There are currently over 10,000 articles published in referee journals dealing with the phenomenon of Sarcopenia, which was first proposed by Irwin Harold Rosenberg in 1989 at the annual conference of the American Society for Clinical Nutrition. Sarcopenia is age-related myopenia (decrease of muscle mass) and dynapenia (decrease in muscle strength) [8]. More specifically, sarcopenia is a health problem of old people characterized by a slow, progressive skeletal muscle disorder involving the accelerated loss of muscle mass and strength followed by the functional decline that is associated with falls, obesity, frailty, frequent hospitalization, and mortality [9]. Sarcopenia has become of great interest and focus of many studies and since this phenomenon affects many people, the number of older population with sarcopenia is expected to increase all over the world, and it is becoming one of the important and interests, and causes a great deal of financial burden, a private and a public concern, from the individual level to the state and various institutions that deal with welfare and health [10]. It predisposed by genetic profile and lifestyle factors occurring across the life course [11]. The expression of Let-7b and Let-7e microRNA precursors (regulating muscle apoptosis) is significantly higher in older versus younger subjects. Ingenuity pathway analysis identified that the Let-7 family predicted gene targets were related to pathways and biological functions associated with macrophages activity.

Therefore, a great deal of knowledge about the nature of the phenomenon was accumulated, from a biological and clinical point of view, different means to diagnose it, and with particular ways to treat it such as nutritional interventions and drugs to augment the beneficial effects of resistance exercise.

2.1 Definition of sarcopenia

Sarcopenia (Greek “sarx” or flesh + “penia” or loss) is a geriatric syndrome which is described as a progressive decline in skeletal muscle mass and muscle strength from approximately the fifth decade of life.

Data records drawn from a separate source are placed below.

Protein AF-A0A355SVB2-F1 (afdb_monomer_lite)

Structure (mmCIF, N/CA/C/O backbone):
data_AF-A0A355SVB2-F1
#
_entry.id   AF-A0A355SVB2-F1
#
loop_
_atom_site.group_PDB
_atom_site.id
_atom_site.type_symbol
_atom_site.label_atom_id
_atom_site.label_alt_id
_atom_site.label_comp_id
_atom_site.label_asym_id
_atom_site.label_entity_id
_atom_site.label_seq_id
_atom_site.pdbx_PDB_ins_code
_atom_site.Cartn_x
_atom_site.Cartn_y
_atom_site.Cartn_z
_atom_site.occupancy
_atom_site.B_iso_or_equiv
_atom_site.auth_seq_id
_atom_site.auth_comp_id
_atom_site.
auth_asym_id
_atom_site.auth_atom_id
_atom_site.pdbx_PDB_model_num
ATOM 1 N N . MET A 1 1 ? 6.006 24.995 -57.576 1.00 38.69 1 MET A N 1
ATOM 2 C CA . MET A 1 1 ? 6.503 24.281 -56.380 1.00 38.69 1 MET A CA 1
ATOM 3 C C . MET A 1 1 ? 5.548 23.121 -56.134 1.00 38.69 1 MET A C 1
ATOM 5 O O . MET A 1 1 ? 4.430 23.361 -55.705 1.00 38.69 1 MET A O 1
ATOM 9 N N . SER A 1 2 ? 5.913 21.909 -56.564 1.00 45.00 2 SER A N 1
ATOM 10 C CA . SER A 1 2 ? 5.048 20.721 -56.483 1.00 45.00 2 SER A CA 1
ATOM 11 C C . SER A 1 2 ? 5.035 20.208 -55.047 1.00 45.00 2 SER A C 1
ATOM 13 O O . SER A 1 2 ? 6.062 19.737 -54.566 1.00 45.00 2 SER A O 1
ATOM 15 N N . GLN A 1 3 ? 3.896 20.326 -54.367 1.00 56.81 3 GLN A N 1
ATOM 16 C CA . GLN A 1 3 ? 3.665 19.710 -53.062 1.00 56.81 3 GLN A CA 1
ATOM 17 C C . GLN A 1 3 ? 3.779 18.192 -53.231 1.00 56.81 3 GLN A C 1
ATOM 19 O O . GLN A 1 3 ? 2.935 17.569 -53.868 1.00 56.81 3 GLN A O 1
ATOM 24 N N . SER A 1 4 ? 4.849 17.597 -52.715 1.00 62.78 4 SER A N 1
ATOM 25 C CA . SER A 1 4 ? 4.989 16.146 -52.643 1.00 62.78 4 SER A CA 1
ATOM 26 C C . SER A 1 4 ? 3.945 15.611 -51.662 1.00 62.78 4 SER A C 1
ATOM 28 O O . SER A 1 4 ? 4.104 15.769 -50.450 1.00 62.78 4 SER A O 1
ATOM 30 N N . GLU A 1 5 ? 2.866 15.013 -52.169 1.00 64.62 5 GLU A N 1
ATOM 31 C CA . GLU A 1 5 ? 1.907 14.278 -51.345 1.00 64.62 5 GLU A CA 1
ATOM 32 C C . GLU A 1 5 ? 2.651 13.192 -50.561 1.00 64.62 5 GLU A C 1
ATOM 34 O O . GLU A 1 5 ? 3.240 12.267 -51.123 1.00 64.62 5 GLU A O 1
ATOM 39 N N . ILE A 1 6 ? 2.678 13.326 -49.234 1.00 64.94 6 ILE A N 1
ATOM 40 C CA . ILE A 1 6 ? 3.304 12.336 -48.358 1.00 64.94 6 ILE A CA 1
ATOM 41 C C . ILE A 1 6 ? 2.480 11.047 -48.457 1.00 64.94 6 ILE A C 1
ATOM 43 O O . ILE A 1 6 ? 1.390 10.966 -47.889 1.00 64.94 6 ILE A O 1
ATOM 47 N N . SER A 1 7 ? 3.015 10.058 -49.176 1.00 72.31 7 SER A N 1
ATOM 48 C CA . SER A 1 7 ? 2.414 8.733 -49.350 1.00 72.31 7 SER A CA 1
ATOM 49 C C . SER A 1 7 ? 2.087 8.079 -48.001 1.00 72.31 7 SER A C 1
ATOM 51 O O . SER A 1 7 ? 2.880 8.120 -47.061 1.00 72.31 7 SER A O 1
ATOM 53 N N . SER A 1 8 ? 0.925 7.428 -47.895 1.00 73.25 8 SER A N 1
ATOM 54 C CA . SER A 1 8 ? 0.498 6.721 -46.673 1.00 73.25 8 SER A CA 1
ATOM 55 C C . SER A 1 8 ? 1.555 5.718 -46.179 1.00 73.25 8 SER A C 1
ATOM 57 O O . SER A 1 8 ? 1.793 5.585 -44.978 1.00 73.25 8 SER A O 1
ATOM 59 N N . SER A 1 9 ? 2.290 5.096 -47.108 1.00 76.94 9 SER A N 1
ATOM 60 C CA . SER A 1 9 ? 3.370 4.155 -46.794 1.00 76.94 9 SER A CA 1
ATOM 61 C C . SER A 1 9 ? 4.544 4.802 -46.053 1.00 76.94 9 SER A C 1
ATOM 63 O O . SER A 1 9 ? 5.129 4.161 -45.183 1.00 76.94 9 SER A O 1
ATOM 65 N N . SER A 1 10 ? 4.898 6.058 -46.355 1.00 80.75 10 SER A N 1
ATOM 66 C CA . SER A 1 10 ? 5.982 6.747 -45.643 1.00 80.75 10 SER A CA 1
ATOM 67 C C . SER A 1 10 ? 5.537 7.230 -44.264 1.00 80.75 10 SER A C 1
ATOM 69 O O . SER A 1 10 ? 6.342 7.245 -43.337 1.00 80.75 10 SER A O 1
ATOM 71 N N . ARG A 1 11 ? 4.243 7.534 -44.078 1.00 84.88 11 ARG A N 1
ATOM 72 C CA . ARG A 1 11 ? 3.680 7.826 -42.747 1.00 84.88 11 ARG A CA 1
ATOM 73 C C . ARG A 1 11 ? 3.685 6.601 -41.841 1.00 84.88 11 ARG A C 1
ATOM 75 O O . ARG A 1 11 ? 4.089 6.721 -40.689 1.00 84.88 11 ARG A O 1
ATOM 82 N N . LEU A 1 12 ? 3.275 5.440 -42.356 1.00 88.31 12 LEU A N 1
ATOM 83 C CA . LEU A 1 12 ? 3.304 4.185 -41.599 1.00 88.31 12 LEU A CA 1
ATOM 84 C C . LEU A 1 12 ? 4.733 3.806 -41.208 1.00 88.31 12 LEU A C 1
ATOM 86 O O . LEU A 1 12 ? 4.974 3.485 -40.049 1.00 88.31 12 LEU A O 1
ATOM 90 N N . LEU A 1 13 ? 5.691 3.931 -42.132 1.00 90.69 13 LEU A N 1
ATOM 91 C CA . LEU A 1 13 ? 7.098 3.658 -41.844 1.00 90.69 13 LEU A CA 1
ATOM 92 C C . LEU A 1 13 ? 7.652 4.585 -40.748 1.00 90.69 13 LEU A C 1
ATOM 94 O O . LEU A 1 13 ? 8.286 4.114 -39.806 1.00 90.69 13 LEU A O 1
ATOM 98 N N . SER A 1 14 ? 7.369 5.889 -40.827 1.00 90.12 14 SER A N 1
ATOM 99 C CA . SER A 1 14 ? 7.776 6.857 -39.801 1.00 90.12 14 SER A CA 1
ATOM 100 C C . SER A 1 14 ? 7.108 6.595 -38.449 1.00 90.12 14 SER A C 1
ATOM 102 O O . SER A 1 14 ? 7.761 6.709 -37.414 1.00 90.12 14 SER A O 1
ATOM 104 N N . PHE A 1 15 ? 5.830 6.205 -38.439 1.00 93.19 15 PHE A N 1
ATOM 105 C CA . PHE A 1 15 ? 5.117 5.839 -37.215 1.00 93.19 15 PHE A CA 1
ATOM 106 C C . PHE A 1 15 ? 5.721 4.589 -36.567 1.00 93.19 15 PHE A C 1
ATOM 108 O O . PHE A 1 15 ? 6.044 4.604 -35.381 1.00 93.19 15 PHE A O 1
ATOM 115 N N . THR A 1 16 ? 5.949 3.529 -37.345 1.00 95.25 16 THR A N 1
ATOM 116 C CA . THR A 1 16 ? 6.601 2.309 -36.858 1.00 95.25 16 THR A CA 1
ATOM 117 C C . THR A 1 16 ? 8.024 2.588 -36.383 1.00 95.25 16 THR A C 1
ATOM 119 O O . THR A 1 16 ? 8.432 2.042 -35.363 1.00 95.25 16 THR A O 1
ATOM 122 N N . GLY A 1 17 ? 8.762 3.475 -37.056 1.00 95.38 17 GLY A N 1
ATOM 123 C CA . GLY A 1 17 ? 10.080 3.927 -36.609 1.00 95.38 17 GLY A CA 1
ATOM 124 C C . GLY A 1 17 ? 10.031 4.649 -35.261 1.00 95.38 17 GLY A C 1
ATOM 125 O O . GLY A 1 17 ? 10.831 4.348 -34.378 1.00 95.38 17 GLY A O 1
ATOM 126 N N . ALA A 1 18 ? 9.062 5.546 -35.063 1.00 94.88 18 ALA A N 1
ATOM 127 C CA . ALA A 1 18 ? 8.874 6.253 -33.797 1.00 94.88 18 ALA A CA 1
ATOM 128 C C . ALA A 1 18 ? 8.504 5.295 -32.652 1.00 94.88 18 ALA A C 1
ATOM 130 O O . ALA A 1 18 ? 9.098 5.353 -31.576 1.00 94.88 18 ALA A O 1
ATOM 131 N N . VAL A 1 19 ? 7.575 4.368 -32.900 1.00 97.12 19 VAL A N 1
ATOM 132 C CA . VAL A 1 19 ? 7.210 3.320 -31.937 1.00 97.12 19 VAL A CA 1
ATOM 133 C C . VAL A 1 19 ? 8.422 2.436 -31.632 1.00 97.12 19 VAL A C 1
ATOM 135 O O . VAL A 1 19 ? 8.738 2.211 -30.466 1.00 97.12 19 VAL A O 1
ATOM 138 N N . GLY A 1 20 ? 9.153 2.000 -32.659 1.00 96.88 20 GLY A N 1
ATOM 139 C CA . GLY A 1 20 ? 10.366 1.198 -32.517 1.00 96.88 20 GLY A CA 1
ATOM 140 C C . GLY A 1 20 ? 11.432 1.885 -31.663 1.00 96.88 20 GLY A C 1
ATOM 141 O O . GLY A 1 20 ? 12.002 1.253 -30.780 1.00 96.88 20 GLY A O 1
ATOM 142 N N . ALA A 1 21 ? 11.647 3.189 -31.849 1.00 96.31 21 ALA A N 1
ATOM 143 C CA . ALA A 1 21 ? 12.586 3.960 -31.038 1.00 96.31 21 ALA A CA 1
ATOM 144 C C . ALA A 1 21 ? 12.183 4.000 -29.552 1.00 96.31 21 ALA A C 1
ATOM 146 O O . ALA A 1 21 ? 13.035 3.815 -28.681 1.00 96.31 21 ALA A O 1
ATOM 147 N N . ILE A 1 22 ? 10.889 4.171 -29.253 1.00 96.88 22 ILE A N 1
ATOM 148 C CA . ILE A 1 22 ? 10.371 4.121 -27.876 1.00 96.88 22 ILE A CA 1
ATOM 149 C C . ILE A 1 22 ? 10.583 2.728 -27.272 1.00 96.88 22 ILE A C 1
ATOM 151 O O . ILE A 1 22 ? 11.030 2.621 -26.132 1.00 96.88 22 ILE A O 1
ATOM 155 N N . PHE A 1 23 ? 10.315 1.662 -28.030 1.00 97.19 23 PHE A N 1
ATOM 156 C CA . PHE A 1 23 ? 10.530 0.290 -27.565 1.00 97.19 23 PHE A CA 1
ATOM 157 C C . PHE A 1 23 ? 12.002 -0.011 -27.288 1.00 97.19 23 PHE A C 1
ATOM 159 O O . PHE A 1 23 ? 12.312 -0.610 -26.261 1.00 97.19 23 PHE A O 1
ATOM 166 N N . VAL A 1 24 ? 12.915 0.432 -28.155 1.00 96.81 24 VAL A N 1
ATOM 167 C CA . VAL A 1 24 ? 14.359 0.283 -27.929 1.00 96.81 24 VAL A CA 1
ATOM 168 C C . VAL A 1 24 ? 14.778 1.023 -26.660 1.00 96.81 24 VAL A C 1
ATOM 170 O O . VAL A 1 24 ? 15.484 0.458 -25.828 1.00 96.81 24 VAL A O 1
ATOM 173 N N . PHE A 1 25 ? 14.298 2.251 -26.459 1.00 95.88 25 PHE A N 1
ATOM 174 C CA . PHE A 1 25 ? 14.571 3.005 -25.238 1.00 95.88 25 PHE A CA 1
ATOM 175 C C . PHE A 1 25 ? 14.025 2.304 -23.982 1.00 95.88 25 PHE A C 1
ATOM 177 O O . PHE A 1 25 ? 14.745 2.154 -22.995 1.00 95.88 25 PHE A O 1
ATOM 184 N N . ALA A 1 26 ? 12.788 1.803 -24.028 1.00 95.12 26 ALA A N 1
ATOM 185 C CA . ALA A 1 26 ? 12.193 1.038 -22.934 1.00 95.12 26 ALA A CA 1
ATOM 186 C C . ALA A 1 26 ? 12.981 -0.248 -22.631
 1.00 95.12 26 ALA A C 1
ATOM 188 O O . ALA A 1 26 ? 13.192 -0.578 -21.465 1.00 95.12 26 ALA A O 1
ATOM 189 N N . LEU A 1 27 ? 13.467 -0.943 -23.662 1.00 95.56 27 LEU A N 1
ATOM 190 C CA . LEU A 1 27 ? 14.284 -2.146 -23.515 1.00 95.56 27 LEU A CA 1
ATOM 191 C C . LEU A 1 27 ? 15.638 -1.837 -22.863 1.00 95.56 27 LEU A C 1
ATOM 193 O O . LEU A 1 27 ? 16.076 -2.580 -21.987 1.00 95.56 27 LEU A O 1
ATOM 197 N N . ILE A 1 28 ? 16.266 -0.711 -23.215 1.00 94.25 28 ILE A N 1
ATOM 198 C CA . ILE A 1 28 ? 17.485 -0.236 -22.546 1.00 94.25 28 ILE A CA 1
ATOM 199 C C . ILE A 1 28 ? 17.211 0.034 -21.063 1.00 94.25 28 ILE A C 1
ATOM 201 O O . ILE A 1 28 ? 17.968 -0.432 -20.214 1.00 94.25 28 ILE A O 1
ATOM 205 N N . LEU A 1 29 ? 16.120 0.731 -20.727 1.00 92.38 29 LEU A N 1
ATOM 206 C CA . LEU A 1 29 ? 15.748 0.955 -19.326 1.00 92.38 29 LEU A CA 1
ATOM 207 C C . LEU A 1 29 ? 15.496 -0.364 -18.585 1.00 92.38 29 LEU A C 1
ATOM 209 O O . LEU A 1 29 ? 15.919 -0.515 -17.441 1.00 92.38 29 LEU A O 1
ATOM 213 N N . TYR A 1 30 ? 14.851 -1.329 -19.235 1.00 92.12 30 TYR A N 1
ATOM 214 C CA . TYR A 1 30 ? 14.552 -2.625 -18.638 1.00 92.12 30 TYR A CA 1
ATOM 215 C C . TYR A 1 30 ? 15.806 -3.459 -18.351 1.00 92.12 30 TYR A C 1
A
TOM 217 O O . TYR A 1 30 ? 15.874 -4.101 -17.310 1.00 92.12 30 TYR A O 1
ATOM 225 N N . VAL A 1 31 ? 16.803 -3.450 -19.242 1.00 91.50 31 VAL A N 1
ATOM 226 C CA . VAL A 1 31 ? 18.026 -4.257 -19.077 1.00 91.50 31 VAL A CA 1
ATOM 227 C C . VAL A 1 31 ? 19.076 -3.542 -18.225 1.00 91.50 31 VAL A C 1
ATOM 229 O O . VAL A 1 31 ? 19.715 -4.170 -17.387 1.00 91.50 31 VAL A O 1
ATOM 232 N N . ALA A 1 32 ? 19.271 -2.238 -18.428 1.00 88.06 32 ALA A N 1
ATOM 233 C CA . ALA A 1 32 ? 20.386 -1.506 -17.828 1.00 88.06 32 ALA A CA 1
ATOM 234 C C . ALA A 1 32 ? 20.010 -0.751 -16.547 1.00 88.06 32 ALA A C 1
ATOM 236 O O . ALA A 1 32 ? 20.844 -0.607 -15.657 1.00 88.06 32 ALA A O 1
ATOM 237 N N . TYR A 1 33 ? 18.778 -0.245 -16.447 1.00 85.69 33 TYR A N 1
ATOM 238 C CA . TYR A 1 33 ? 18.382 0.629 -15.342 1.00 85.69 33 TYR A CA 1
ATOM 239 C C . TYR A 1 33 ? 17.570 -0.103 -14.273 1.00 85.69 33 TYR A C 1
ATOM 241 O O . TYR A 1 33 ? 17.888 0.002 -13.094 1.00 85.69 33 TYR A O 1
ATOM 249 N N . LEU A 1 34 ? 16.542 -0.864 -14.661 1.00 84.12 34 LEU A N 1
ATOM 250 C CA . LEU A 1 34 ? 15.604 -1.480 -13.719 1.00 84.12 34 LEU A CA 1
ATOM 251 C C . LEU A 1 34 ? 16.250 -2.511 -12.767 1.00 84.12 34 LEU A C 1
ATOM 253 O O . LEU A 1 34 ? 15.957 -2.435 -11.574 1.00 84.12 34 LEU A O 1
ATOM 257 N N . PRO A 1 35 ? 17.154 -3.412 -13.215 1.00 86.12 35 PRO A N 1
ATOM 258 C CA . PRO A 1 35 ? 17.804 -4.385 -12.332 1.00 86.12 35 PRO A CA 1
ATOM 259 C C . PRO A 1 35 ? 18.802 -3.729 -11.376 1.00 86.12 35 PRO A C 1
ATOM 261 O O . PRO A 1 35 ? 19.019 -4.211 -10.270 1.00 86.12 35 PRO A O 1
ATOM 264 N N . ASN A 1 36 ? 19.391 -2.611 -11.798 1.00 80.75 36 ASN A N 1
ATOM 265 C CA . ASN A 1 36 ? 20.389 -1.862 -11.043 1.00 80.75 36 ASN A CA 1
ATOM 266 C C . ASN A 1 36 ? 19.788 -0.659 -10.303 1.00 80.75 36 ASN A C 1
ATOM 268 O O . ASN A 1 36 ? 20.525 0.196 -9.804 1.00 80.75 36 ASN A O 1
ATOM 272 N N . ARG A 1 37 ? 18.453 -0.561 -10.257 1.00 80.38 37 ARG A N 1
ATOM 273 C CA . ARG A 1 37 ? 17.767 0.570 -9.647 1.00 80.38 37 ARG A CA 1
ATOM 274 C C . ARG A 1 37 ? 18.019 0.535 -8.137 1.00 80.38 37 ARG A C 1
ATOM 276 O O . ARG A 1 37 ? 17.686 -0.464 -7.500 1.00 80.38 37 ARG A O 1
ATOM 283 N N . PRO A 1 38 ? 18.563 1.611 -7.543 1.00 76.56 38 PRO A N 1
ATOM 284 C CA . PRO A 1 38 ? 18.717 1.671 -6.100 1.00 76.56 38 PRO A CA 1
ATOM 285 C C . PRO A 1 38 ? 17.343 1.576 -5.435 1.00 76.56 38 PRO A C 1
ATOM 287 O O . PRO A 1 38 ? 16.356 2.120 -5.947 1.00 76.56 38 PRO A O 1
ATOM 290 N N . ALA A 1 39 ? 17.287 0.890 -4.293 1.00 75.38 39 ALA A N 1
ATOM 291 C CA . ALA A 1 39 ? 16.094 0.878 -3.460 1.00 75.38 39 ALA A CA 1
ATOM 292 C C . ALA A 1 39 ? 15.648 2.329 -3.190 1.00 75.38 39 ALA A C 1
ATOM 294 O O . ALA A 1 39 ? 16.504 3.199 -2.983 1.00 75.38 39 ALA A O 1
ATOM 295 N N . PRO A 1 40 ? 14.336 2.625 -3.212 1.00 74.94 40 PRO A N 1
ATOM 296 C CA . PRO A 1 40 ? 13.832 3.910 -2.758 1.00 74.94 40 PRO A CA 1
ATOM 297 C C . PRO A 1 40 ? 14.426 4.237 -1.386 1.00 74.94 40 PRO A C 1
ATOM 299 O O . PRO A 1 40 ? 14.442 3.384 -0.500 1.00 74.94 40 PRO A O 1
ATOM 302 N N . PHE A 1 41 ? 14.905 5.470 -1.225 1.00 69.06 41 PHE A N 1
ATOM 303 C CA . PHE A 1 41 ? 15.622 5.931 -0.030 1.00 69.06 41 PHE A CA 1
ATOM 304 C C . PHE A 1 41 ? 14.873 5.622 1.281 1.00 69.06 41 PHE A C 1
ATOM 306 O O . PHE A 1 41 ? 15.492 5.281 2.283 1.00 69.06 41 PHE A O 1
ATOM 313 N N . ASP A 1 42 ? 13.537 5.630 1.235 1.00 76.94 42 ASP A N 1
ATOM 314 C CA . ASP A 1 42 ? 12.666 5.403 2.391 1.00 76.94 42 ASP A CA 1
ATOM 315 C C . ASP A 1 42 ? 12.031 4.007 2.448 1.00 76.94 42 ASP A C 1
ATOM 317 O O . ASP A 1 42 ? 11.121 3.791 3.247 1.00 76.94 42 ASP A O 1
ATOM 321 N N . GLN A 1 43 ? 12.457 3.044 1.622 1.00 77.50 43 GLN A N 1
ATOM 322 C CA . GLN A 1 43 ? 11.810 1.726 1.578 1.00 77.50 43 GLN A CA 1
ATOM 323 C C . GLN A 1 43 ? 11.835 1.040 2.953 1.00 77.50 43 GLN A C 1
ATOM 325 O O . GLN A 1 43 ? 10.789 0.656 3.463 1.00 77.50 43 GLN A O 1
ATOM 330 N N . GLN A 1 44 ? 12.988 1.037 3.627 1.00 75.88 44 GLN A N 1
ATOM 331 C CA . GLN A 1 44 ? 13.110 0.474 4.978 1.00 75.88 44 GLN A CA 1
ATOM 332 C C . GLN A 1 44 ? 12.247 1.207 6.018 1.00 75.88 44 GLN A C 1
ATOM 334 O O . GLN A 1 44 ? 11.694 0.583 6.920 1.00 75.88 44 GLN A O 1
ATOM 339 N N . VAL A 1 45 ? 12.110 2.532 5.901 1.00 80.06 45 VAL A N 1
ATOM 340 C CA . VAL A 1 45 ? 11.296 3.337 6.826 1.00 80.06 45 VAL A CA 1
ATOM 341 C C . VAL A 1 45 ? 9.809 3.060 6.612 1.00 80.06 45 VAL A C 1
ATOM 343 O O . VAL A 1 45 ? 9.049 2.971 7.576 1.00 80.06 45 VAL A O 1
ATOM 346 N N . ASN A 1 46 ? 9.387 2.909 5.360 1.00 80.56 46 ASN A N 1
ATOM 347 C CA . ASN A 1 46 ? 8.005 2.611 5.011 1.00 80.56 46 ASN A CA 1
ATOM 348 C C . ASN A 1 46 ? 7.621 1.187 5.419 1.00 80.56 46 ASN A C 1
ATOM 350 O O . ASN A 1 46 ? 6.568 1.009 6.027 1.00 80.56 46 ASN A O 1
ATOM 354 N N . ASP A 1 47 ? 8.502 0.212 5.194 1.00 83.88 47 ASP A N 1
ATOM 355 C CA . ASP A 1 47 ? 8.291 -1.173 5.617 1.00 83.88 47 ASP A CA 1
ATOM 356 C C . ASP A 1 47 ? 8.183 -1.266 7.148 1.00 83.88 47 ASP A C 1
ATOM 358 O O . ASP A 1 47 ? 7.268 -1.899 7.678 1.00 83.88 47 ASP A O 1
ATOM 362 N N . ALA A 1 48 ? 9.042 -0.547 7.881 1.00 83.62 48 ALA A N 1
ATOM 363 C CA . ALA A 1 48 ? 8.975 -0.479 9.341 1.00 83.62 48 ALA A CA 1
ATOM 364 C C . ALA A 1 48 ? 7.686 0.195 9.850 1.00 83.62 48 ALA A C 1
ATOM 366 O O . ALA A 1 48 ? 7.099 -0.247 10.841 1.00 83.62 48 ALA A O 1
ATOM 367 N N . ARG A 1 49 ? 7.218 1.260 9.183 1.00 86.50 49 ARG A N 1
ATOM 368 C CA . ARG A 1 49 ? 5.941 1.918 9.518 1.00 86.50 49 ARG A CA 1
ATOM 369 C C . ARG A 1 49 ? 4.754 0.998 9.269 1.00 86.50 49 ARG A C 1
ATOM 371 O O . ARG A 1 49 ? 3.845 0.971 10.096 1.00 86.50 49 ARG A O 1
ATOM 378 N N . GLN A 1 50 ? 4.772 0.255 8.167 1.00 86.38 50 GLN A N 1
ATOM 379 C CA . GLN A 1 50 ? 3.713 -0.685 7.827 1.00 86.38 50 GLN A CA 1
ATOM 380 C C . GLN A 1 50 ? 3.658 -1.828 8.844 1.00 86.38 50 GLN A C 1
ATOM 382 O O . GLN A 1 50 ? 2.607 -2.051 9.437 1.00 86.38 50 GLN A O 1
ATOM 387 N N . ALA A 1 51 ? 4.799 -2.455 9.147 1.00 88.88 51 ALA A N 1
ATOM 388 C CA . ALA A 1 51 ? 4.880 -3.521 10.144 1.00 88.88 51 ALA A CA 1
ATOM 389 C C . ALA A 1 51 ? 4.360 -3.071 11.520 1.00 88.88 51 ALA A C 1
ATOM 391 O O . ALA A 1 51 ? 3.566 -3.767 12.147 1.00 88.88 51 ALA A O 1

The European Working Group on Sarcopenia in Older People (EWGSOP) defined sarcopenia in 2010 as a quote: “a syndrome characterized by progressive and generalized loss of skeletal muscle mass and strength with the risk of adverse outcome such as physical disability, poor quality of life, and death” [12]. The EWGSOP proposed that age-related muscle weakness is considered as “primary sarcopenia” when no other reason is evident except aging itself. EWGSOP also suggests a concept of three phases of sarcopenia: pre-sarcopenia (there is low muscle mass without low muscle strength or decline in physical performance); sarcopenia (low muscle mass, accompanying either low muscle strength or low physical performance); and severe sarcopenia (when all three criteria are detected).

Another consensus definition of primary sarcopenia done by the International Working Group for Sarcopenia (IWGS) as “an individual presents functional and mobility decline, history of recurrent falls, recent unwanted body weight loss, recent-hospitalization, and chronic metabolic diseases (e.g., diabetes, hypothyroid) malnutrition, low protein intake, and cancer” [13].

2.2 Prevalence and epidemiology of sarcopenia

It is well known and extensively documented that as an older person reaches his sixth decade of life, there is a progressive decline in muscle mass (~1% per year) and strength (~2.5–3% per year) [14]. Sarcopenia is more prevalent in men than in women. It is more prevalent in large muscle groups such as tight, more in untrained individuals and more in people with poor health background [15]. There is a strong association between, muscle strength, age, gender, and disability. In general, there is a decrease in muscle mass at an annual rate of 1.5% after about 50 years old, reaching to 3% per year in their eight decade [16].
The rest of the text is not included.